Load Balancing with the Reader Endpoint

DNS resolution of Reader endpoint is load balanced in round robin fashion for every new connection, this means that for the same connection, all the queries are executed against the same instance. This may lead to unequal usage of Read Replicas, long initial delay for newly added instances and applications keep sending traffic to stopped instances in case of DNS caching. Be sure to use DNS caching best practices mentioned before.
Designing for Fault Tolerance and Quick Recovery

When you scale your application up, you're more likely to add more instances (db, application, ...) also to face more issues.

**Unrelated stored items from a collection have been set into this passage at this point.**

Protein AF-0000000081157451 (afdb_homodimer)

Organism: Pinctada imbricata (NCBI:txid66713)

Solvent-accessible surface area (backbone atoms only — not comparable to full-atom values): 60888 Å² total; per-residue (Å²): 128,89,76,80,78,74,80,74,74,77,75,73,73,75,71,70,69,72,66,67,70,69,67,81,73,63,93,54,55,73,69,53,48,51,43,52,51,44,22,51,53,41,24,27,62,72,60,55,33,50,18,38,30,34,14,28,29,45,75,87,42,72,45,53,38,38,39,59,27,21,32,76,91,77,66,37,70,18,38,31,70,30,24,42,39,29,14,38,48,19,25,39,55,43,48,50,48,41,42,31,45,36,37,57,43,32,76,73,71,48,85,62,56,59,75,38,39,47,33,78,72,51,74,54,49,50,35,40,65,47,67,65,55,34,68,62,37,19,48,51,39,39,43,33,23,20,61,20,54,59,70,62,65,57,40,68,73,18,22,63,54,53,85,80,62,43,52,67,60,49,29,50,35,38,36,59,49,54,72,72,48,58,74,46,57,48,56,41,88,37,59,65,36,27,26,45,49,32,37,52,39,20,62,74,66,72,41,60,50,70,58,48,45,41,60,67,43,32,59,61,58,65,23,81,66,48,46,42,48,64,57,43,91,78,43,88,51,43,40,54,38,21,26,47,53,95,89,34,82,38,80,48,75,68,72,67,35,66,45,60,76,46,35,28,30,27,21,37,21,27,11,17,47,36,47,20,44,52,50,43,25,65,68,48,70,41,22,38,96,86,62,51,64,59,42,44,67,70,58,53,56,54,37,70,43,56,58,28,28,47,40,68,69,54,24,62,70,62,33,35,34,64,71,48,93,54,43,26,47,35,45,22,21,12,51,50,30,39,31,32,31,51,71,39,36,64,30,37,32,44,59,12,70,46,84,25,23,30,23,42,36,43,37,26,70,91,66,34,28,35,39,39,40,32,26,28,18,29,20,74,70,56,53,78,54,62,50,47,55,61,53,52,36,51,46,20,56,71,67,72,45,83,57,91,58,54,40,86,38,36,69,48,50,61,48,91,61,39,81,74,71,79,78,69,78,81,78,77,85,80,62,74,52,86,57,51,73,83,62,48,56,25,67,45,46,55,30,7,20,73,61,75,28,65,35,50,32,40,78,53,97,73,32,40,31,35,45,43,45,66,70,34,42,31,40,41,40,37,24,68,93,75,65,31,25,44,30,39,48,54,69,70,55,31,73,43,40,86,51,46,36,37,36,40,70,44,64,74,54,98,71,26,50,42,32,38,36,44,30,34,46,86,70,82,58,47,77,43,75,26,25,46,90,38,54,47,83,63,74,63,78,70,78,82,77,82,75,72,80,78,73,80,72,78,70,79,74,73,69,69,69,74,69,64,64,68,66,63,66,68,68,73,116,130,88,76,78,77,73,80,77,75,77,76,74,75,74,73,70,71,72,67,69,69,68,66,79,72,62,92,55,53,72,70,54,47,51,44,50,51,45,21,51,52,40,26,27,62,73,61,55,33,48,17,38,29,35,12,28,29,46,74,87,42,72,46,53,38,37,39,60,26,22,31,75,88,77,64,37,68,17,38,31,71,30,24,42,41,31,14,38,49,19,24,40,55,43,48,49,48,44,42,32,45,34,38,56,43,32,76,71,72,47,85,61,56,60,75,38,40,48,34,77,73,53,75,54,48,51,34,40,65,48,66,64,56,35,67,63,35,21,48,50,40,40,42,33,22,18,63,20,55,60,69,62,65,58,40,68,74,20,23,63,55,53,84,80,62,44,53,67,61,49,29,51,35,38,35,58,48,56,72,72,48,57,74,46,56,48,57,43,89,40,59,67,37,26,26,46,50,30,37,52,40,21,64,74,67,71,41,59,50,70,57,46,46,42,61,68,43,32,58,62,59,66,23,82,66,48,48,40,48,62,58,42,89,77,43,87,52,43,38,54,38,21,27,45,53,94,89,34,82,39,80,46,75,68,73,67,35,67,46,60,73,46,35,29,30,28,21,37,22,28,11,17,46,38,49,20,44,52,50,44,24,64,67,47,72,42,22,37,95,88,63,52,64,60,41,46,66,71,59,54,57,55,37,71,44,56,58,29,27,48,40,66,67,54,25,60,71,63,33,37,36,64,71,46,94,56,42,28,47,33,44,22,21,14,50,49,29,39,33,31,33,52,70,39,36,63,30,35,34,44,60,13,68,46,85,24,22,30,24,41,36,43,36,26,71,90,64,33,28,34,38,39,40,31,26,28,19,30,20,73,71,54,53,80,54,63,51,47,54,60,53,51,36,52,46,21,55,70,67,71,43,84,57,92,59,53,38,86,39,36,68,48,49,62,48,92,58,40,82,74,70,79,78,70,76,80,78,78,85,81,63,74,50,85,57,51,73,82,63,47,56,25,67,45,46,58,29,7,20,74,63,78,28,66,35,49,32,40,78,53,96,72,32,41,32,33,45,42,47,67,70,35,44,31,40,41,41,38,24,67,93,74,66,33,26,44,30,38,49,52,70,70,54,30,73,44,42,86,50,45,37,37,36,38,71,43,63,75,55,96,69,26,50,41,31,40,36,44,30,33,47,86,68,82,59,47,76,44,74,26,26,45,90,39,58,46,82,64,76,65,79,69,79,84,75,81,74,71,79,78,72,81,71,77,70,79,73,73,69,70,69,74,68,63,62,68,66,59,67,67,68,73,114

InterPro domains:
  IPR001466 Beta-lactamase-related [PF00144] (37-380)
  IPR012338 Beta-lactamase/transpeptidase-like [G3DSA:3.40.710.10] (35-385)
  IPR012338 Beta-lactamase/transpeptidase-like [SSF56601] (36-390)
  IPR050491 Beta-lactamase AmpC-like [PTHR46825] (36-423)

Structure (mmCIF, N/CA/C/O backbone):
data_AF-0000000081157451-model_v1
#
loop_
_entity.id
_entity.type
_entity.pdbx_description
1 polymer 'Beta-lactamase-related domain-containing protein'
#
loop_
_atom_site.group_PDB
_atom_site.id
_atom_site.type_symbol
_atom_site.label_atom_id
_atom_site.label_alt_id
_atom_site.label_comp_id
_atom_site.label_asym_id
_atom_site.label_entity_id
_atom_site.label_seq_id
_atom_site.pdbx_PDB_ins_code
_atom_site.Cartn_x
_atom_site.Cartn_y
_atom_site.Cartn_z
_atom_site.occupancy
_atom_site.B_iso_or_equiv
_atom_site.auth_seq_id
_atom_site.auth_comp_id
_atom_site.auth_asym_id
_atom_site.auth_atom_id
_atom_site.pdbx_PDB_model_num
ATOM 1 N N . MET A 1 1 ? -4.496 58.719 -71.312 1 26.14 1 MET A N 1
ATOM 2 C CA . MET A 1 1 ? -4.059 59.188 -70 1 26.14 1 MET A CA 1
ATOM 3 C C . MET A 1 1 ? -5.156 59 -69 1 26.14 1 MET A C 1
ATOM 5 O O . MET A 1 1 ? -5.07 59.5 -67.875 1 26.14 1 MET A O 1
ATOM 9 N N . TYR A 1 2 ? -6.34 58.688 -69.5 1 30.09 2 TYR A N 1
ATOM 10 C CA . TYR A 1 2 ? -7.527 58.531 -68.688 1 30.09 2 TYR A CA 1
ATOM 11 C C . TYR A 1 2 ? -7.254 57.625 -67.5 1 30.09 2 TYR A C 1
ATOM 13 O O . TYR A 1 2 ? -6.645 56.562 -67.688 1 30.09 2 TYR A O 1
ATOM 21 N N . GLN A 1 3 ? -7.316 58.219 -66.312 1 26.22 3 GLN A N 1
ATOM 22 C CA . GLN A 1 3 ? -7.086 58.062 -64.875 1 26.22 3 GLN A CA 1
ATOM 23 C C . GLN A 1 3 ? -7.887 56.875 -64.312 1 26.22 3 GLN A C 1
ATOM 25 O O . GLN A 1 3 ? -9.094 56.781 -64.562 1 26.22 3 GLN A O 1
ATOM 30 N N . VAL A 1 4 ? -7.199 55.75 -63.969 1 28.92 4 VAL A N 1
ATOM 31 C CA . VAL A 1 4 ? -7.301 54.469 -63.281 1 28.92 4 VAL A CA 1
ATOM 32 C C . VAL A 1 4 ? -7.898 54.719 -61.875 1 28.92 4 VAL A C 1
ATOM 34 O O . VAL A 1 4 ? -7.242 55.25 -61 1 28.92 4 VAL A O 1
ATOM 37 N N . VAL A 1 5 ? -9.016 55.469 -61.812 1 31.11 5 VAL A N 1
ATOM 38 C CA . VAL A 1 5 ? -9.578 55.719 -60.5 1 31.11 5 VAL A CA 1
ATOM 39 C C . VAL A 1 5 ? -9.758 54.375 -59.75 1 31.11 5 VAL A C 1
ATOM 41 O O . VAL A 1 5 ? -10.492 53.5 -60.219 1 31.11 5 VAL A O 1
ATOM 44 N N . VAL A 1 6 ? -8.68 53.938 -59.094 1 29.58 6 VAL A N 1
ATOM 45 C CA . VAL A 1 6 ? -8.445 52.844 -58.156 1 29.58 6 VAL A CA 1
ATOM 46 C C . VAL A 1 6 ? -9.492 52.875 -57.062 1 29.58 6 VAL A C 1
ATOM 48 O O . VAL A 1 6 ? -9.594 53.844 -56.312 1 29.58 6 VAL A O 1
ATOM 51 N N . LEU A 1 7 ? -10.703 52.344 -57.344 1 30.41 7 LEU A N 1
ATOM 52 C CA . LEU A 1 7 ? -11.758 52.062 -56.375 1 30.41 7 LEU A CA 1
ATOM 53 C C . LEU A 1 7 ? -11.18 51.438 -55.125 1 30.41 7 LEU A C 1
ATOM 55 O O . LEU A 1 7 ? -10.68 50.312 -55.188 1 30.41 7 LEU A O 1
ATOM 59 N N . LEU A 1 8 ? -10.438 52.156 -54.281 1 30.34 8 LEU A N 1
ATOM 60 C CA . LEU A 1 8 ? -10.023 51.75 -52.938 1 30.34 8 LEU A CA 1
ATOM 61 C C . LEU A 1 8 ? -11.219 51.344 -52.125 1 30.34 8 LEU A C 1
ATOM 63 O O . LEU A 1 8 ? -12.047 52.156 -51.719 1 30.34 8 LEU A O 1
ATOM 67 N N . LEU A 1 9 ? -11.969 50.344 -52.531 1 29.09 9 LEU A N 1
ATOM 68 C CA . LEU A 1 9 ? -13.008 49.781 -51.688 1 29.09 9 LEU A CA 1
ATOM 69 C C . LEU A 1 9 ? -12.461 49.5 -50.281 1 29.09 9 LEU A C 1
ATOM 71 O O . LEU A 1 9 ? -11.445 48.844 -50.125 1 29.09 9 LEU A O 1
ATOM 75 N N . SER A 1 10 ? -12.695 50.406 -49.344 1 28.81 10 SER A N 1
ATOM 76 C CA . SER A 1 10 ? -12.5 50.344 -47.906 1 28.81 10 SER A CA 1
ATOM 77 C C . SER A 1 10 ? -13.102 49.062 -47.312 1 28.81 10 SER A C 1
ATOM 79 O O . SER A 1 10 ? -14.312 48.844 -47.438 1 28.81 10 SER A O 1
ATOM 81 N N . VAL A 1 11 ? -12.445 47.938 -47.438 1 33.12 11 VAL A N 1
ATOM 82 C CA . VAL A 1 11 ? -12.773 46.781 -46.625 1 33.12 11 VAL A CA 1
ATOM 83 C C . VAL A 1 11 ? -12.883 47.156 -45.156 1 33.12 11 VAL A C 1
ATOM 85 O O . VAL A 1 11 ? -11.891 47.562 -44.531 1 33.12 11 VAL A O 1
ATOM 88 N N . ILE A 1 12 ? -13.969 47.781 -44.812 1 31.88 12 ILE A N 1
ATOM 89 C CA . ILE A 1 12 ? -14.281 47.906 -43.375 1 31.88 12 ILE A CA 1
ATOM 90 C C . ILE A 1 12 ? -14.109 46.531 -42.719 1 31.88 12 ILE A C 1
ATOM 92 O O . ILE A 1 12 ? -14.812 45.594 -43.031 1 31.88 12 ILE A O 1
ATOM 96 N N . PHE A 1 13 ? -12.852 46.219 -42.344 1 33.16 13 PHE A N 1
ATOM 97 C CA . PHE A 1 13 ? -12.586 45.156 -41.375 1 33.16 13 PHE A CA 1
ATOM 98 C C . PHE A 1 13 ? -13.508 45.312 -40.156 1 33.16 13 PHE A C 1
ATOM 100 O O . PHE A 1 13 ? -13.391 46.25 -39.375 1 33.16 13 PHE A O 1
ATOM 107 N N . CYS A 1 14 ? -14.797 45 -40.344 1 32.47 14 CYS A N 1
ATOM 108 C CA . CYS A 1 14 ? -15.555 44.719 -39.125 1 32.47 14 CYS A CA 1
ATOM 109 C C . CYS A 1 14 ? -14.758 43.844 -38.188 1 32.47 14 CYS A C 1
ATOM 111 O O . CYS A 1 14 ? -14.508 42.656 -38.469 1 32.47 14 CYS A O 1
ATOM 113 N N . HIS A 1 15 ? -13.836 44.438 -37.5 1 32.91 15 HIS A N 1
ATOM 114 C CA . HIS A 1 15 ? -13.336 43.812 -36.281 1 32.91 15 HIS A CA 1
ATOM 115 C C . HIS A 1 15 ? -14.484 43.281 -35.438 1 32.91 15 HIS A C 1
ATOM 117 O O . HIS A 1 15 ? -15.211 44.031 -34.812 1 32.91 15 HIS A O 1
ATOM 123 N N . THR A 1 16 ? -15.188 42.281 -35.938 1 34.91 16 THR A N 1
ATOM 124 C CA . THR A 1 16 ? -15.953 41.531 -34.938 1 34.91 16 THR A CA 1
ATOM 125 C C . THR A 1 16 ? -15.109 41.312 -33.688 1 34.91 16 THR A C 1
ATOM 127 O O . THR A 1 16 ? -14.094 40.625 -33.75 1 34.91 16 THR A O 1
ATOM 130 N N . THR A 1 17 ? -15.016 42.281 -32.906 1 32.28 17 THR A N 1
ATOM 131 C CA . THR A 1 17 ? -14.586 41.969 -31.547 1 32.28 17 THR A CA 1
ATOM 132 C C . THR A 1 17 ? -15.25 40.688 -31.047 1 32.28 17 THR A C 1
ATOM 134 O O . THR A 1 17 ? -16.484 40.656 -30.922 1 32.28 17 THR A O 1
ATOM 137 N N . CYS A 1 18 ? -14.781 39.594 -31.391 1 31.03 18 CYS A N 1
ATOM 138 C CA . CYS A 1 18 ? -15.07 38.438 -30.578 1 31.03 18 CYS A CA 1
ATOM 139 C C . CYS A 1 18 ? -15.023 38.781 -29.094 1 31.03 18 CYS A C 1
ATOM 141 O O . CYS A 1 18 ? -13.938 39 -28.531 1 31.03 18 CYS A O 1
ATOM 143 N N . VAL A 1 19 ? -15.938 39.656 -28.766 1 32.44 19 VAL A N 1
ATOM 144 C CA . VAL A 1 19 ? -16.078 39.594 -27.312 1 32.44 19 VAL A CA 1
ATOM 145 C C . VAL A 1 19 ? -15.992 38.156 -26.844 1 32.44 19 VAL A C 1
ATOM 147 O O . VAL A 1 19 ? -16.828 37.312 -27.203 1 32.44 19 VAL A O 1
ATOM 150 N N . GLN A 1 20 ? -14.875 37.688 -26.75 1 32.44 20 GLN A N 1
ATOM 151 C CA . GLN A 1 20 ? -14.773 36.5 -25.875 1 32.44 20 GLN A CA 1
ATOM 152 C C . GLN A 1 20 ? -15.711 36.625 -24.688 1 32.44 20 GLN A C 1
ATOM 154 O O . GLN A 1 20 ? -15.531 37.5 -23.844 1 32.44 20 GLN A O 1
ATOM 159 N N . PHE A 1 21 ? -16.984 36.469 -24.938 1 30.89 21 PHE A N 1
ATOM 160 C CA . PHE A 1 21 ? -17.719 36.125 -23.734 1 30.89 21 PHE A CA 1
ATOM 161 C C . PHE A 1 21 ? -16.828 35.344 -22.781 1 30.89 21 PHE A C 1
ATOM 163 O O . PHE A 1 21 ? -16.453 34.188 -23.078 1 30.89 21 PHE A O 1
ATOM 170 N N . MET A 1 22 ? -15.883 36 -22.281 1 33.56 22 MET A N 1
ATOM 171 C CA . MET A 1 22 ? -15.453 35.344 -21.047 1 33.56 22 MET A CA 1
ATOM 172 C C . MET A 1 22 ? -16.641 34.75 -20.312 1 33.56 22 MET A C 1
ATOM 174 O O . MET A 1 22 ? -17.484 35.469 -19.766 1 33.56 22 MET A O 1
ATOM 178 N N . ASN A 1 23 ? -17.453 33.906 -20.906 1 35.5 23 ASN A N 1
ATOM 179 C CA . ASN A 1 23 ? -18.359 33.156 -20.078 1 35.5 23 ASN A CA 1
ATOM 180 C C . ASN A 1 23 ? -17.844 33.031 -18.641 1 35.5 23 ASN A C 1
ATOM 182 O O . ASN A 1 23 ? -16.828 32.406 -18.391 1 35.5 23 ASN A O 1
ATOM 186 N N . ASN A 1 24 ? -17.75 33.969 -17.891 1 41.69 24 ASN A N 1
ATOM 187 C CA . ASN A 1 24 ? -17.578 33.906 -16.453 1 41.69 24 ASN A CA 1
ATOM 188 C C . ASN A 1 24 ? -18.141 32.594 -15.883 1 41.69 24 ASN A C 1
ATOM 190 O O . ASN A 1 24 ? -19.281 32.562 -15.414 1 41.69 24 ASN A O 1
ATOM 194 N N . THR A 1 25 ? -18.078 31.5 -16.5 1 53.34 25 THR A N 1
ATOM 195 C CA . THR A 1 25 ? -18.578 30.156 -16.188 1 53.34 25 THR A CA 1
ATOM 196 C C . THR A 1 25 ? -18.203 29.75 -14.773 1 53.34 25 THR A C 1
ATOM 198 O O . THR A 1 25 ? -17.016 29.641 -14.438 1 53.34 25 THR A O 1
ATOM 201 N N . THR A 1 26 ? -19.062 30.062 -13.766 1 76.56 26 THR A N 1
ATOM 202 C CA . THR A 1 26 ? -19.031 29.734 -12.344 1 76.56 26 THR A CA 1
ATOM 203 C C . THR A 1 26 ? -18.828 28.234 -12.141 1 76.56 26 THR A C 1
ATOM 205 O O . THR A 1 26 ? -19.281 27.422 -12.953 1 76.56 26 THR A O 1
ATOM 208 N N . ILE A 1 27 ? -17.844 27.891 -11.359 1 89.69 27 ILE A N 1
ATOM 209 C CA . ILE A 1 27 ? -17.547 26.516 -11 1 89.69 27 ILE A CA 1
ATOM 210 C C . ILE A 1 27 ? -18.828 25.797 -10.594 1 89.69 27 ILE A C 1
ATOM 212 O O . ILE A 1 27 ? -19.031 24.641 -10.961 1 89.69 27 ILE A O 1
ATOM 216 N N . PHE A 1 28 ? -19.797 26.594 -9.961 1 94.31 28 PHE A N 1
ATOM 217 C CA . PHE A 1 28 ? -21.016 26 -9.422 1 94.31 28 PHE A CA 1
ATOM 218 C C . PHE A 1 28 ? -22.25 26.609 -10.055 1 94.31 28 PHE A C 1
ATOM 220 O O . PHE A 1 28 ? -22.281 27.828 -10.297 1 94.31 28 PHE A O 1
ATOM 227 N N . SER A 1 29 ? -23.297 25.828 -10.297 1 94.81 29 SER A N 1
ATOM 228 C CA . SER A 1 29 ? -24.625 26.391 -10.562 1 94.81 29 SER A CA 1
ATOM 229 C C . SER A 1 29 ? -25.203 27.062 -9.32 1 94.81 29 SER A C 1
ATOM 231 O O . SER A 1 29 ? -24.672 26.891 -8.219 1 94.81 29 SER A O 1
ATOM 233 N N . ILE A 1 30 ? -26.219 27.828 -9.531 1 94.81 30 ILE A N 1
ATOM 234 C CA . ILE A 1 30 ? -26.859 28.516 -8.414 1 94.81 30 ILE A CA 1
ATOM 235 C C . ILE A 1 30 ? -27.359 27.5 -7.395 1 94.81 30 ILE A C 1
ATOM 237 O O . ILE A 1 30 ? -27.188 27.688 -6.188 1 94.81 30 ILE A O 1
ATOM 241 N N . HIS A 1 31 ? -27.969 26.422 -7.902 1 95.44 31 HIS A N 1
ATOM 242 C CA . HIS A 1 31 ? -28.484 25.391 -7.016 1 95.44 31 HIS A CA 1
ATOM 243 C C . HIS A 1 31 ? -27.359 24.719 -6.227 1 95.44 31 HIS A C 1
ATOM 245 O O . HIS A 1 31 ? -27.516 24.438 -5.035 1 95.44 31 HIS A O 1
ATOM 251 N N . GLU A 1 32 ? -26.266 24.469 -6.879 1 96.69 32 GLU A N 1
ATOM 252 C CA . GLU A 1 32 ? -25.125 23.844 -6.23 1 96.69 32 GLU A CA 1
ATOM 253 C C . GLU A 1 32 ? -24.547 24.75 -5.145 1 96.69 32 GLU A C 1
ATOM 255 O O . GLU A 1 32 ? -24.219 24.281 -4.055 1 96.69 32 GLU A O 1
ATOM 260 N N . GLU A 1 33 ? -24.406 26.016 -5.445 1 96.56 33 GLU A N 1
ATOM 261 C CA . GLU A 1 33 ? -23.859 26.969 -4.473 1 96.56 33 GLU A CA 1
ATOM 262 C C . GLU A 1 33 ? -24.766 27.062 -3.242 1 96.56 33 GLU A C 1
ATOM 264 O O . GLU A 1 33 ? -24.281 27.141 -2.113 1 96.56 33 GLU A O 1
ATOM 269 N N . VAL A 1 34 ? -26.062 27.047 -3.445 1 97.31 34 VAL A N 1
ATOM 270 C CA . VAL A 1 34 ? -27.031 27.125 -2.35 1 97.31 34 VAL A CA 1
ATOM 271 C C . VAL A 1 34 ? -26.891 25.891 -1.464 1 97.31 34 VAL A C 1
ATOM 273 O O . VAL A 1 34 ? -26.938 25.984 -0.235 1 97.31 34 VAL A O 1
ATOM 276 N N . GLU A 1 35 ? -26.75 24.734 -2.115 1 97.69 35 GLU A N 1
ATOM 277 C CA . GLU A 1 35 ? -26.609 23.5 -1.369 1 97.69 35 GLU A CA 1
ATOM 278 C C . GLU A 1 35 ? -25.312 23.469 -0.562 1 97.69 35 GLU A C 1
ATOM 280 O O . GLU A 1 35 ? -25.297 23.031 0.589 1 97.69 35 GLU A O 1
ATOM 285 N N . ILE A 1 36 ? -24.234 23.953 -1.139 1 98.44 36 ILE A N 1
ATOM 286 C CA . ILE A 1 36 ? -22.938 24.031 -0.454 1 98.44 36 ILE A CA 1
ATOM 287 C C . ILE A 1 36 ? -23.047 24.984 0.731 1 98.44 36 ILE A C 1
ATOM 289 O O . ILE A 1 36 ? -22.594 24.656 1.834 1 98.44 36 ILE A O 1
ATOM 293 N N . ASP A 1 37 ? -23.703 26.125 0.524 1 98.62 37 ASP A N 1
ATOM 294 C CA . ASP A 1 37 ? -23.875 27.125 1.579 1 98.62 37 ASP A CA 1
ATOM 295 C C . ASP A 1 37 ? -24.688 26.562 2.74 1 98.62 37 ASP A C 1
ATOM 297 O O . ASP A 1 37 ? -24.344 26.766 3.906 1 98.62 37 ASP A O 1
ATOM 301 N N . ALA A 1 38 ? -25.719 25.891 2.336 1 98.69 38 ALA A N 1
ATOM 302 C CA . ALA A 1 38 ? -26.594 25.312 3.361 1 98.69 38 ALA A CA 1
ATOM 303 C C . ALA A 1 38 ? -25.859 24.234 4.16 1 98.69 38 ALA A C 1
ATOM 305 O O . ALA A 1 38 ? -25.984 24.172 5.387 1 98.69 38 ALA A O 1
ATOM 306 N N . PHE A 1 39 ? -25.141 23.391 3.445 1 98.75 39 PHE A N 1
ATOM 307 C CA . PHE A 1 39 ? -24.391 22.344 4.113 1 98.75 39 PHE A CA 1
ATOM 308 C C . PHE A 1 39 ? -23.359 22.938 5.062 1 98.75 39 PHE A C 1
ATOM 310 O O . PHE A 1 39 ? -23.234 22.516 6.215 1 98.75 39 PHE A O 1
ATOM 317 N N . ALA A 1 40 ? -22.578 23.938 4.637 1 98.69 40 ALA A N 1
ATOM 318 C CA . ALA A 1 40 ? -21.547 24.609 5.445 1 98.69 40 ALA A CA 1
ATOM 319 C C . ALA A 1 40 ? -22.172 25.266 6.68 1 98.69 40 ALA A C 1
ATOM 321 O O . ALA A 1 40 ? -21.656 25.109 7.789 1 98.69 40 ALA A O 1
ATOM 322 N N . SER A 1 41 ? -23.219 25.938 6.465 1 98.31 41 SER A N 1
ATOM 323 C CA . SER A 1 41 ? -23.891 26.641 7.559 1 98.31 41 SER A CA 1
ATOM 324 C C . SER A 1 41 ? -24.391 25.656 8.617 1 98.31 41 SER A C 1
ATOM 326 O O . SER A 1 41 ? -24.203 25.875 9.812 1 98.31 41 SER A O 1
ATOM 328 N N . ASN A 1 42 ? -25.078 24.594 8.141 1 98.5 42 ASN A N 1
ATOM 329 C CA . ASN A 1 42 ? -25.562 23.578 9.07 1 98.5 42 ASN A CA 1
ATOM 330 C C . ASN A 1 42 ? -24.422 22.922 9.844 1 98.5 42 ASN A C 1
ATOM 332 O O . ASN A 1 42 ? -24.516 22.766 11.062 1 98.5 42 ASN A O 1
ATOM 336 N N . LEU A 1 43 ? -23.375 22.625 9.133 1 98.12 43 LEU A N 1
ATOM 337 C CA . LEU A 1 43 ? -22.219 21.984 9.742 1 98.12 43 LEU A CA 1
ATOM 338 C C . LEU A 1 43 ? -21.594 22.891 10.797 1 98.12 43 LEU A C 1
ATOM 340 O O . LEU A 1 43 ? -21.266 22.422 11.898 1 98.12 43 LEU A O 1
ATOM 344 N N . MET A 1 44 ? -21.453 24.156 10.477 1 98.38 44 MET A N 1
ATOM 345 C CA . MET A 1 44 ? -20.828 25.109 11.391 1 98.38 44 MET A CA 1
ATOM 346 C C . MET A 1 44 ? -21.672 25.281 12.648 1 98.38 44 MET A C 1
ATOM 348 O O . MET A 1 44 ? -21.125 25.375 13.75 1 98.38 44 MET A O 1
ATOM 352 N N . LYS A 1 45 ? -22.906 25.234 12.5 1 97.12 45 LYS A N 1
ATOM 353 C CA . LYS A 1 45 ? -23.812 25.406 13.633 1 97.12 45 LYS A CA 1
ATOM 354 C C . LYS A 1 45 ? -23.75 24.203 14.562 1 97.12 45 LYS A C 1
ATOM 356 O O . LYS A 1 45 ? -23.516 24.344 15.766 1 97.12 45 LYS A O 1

You should design your application to be resilient in facing these situations. You should keep your application up-to-date with the failover of Aurora primary instances (occurs within 30 seconds after the failure). You should also keep up to date with the new Reader instances created to start sending traffic to them, as well as the removed instances to stop sending traffic to them. Not following best practices may lead to longer downtime.
Server Configuration
- Configuration Variable max_connections
  
  This variable limits number of connections per Aurora DB instance. The best practice is to keep this slightly higher than what you expect to open, but beware if you're using performance_schema as its memory usage increases proportional to the value of this variable, s it may lead to OOM isues on smaller instances, like T2 and T3 instances with less than 8GB memory. In this case you may need to disable performance_schema or keep max_connections to the default.
- Configuration Variable max_connect_errors
  
  This variable controls number of successive failed connection requests for a given client host. The client is shown the following error on exceeding this limit
```
Host '*host_name*' is blocked because of many connection 
errors ...
```
  A common incorrect practice is keeping this variable very high to avoid client connectivity issues. However, this is dangerous as it may hide serious issues with the applications that needs developer action, or even worse, DDoS attacks trying to take down the system.
  
  If your client application is facing the "host is blocked" problem, use aborted_connects diagnostic counters along with host_cache table to identify and fix the problem in your application.
  
  Note that this variable has no effect if skip_name_resolve is set to 1 (default).

Conclusion

Aurora is really great ❤️, however, you still need to apply best practices to ensure smooth integration, reduced downtime and scalability. This article will help you apply these best practices with little to no engineering effort.